§ **Task prompt**
Give again, word for word, every line in the entries below from the line with "ATOM 109 O O" up to and including the line with "ATOM 117 O O", and no other line.
== Supplied material ==
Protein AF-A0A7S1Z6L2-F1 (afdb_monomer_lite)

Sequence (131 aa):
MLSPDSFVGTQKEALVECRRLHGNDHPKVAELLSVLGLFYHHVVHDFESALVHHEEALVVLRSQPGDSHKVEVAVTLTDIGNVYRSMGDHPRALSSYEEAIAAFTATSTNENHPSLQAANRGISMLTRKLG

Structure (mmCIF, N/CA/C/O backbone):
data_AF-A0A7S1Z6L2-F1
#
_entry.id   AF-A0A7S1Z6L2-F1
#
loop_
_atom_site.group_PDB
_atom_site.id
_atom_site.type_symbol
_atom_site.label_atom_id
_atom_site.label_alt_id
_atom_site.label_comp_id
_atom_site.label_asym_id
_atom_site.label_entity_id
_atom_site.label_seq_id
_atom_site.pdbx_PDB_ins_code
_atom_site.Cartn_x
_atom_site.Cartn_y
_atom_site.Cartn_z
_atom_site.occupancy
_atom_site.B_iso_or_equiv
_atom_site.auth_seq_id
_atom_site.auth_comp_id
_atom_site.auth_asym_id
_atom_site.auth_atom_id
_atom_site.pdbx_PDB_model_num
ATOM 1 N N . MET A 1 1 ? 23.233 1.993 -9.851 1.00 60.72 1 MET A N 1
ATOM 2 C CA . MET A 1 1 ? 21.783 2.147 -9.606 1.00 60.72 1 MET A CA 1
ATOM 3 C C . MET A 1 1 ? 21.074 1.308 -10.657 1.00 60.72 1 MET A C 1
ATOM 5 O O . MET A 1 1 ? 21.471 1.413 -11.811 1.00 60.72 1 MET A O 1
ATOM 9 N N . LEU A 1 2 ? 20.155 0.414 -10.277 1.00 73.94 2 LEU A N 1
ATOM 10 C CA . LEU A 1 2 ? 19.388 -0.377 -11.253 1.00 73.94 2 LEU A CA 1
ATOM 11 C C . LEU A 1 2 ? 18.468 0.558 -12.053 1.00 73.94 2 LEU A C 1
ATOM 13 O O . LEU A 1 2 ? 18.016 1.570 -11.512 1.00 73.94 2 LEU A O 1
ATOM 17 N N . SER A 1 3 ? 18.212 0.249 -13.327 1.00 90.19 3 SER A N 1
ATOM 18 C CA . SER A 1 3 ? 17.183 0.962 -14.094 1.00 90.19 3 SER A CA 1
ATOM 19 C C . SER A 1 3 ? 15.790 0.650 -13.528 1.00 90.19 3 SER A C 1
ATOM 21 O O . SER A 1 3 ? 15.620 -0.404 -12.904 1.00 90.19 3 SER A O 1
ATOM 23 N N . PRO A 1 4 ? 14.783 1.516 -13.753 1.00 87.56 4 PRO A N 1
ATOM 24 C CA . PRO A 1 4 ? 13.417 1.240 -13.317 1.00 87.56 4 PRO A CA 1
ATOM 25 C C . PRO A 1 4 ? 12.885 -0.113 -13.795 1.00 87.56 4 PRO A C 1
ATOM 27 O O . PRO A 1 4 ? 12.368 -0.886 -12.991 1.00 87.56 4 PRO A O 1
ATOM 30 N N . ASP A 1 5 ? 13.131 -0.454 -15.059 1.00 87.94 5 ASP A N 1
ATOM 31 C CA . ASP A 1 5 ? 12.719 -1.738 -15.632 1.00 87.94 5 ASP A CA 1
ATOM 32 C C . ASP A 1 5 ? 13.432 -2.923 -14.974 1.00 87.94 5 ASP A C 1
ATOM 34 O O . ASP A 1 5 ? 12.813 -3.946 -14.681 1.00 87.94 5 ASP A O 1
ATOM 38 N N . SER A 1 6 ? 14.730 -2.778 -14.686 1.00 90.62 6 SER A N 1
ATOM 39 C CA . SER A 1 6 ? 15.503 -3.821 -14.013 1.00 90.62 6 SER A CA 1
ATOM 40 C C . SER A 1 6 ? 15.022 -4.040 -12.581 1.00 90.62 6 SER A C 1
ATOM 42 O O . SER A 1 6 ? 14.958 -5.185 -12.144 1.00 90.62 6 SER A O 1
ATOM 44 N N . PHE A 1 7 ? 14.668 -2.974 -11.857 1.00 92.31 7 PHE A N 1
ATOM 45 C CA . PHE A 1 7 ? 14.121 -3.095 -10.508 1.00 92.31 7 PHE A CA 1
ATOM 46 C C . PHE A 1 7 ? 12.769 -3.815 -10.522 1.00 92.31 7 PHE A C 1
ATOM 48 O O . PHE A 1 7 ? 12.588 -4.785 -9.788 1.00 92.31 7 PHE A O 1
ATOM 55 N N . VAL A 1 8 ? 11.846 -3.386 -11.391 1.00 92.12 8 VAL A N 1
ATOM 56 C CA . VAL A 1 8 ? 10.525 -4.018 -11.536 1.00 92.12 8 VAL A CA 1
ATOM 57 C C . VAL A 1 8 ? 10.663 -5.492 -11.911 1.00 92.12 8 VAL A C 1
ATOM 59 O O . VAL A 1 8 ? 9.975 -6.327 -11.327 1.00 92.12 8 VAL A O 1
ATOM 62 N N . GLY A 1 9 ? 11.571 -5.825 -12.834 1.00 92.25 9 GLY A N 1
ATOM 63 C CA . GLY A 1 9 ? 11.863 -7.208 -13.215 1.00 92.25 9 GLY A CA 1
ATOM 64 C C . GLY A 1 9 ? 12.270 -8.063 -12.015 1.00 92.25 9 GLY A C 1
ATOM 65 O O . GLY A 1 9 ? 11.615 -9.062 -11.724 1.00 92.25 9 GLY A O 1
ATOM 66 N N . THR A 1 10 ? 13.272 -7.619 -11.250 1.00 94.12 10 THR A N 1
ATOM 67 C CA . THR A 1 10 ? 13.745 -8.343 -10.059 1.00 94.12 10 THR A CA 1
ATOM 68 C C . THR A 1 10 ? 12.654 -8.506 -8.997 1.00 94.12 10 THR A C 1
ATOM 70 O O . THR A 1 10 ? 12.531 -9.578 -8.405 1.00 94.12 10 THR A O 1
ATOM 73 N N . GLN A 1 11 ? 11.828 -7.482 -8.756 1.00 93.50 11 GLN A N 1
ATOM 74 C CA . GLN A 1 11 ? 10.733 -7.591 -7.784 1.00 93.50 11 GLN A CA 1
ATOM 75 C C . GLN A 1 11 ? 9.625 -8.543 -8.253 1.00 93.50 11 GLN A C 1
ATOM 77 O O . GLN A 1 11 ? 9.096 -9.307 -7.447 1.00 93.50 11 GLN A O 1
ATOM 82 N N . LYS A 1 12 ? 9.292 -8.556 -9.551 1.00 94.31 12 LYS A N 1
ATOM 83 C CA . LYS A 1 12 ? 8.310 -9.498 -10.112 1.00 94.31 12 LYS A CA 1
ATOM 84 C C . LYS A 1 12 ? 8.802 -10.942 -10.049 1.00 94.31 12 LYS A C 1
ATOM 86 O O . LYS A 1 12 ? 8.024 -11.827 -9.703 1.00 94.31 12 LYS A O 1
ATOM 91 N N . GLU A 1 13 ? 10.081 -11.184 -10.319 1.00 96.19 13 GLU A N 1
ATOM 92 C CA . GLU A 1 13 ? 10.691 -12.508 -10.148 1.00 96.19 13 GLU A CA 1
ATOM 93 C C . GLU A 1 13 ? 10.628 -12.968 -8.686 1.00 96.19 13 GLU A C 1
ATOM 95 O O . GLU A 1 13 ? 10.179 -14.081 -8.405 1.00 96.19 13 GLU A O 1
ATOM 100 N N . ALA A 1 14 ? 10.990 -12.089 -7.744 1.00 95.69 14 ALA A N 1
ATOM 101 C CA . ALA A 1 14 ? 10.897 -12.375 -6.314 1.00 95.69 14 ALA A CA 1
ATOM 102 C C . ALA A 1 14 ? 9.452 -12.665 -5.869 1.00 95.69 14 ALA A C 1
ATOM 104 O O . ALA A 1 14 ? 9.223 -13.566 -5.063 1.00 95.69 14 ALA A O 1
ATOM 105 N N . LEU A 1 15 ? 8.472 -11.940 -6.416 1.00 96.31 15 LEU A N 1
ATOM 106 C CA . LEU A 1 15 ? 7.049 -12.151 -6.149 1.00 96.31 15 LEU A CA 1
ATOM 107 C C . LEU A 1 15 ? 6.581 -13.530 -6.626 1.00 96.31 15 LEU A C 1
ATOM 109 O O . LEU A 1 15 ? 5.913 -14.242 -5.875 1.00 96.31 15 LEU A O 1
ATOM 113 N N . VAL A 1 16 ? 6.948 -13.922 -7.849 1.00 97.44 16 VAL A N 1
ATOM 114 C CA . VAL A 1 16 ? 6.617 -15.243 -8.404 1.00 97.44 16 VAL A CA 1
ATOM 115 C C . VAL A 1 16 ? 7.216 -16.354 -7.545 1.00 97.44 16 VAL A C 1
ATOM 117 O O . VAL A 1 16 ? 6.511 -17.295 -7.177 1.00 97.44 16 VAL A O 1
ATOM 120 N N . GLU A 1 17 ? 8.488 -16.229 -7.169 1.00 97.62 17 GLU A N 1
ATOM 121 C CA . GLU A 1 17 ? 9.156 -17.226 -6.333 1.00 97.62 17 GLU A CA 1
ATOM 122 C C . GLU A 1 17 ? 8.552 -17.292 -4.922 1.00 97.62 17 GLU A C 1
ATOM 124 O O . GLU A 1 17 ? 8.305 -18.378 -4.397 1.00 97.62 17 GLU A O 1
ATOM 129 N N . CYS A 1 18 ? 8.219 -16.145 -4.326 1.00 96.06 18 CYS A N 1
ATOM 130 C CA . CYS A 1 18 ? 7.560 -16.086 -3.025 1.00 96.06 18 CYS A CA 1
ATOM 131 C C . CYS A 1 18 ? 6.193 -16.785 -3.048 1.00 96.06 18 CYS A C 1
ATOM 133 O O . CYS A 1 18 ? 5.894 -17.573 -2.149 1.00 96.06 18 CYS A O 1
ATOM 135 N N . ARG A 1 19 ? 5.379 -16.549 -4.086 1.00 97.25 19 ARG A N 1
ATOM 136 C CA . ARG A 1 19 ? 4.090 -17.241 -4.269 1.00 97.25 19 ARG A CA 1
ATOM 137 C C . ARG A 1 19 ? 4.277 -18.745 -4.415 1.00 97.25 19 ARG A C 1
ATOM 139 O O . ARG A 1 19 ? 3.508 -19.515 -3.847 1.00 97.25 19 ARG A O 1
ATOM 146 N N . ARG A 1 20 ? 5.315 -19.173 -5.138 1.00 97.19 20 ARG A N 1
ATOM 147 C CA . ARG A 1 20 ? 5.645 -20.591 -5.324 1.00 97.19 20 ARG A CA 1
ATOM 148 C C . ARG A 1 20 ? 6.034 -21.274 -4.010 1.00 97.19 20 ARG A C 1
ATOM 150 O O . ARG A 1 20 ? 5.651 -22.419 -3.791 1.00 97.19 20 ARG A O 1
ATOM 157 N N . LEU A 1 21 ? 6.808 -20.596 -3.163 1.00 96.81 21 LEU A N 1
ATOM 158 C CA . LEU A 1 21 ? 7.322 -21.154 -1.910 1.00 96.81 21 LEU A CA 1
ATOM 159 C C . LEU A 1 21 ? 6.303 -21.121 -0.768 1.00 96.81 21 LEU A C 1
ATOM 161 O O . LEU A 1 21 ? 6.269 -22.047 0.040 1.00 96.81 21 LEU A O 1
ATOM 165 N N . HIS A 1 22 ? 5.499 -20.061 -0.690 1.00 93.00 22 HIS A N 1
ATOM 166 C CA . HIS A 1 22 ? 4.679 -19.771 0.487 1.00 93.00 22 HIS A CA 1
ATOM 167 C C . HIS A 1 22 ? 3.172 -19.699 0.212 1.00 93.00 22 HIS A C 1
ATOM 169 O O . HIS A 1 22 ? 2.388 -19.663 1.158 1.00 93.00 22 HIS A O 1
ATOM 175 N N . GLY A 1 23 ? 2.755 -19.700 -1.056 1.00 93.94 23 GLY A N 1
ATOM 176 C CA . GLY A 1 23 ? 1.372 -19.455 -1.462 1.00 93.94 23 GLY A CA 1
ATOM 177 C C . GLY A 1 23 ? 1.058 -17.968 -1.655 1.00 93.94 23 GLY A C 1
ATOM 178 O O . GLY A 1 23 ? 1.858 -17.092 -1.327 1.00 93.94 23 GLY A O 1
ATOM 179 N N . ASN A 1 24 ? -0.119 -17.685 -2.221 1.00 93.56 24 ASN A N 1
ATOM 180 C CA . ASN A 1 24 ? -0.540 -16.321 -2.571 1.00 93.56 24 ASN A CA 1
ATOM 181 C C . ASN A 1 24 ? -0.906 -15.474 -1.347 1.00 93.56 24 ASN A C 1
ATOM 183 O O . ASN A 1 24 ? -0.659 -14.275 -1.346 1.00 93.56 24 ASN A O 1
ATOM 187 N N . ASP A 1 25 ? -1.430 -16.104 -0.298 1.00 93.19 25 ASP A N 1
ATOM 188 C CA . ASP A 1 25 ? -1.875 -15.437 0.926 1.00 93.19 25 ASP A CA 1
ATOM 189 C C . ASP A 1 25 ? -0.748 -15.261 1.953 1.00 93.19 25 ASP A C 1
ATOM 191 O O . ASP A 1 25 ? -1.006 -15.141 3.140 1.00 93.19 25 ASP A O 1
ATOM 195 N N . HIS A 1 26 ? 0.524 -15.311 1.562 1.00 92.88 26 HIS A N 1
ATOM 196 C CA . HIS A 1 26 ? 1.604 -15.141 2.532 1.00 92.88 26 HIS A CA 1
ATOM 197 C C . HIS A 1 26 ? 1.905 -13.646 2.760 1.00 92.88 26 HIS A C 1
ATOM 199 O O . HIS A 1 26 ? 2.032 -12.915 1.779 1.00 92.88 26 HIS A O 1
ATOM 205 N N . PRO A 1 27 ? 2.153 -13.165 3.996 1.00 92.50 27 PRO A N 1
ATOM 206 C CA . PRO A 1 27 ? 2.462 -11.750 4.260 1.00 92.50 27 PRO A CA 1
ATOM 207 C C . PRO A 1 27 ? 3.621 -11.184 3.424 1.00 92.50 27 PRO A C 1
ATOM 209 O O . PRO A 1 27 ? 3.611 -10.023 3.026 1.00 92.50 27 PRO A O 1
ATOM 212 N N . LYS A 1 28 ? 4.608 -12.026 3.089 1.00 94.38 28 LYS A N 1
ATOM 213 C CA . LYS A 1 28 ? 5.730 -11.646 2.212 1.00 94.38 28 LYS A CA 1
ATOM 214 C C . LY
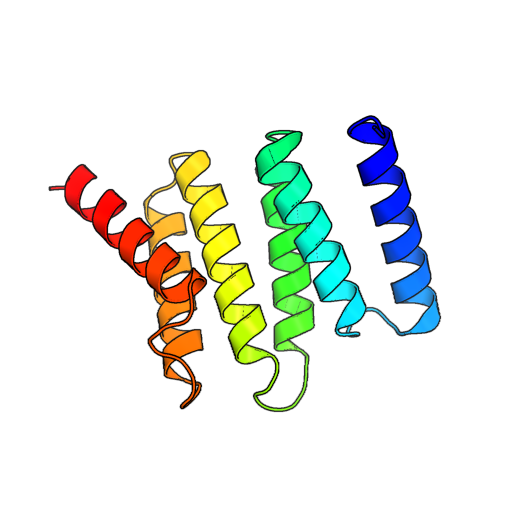S A 1 28 ? 5.288 -11.300 0.780 1.00 94.38 28 LYS A C 1
ATOM 216 O O . LYS A 1 28 ? 5.918 -10.466 0.137 1.00 94.38 28 LYS A O 1
ATOM 221 N N . VAL A 1 29 ? 4.201 -11.905 0.293 1.00 96.69 29 VAL A N 1
ATOM 222 C CA . VAL A 1 29 ? 3.591 -11.557 -0.999 1.00 96.69 29 VAL A CA 1
ATOM 223 C C . VAL A 1 29 ? 3.030 -10.139 -0.938 1.00 96.69 29 VAL A C 1
ATOM 225 O O . VAL A 1 29 ? 3.328 -9.348 -1.830 1.00 96.69 29 VAL A O 1
ATOM 228 N N . ALA A 1 30 ? 2.308 -9.785 0.131 1.00 96.38 30 ALA A N 1
ATOM 229 C CA . ALA A 1 30 ? 1.816 -8.420 0.328 1.00 96.38 30 ALA A CA 1
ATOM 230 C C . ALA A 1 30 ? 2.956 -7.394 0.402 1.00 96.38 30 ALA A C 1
===
§ **Task answer**
ATOM 109 O O . LEU A 1 15 ? 5.913 -14.242 -5.875 1.00 96.31 15 LEU A O 1
ATOM 113 N N . VAL A 1 16 ? 6.948 -13.922 -7.849 1.00 97.44 16 VAL A N 1
ATOM 114 C CA . VAL A 1 16 ? 6.617 -15.243 -8.404 1.00 97.44 16 VAL A CA 1
ATOM 115 C C . VAL A 1 16 ? 7.216 -16.354 -7.545 1.00 97.44 16 VAL A C 1
ATOM 117 O O . VAL A 1 16 ? 6.511 -17.295 -7.177 1.00 97.44 16 VAL A O 1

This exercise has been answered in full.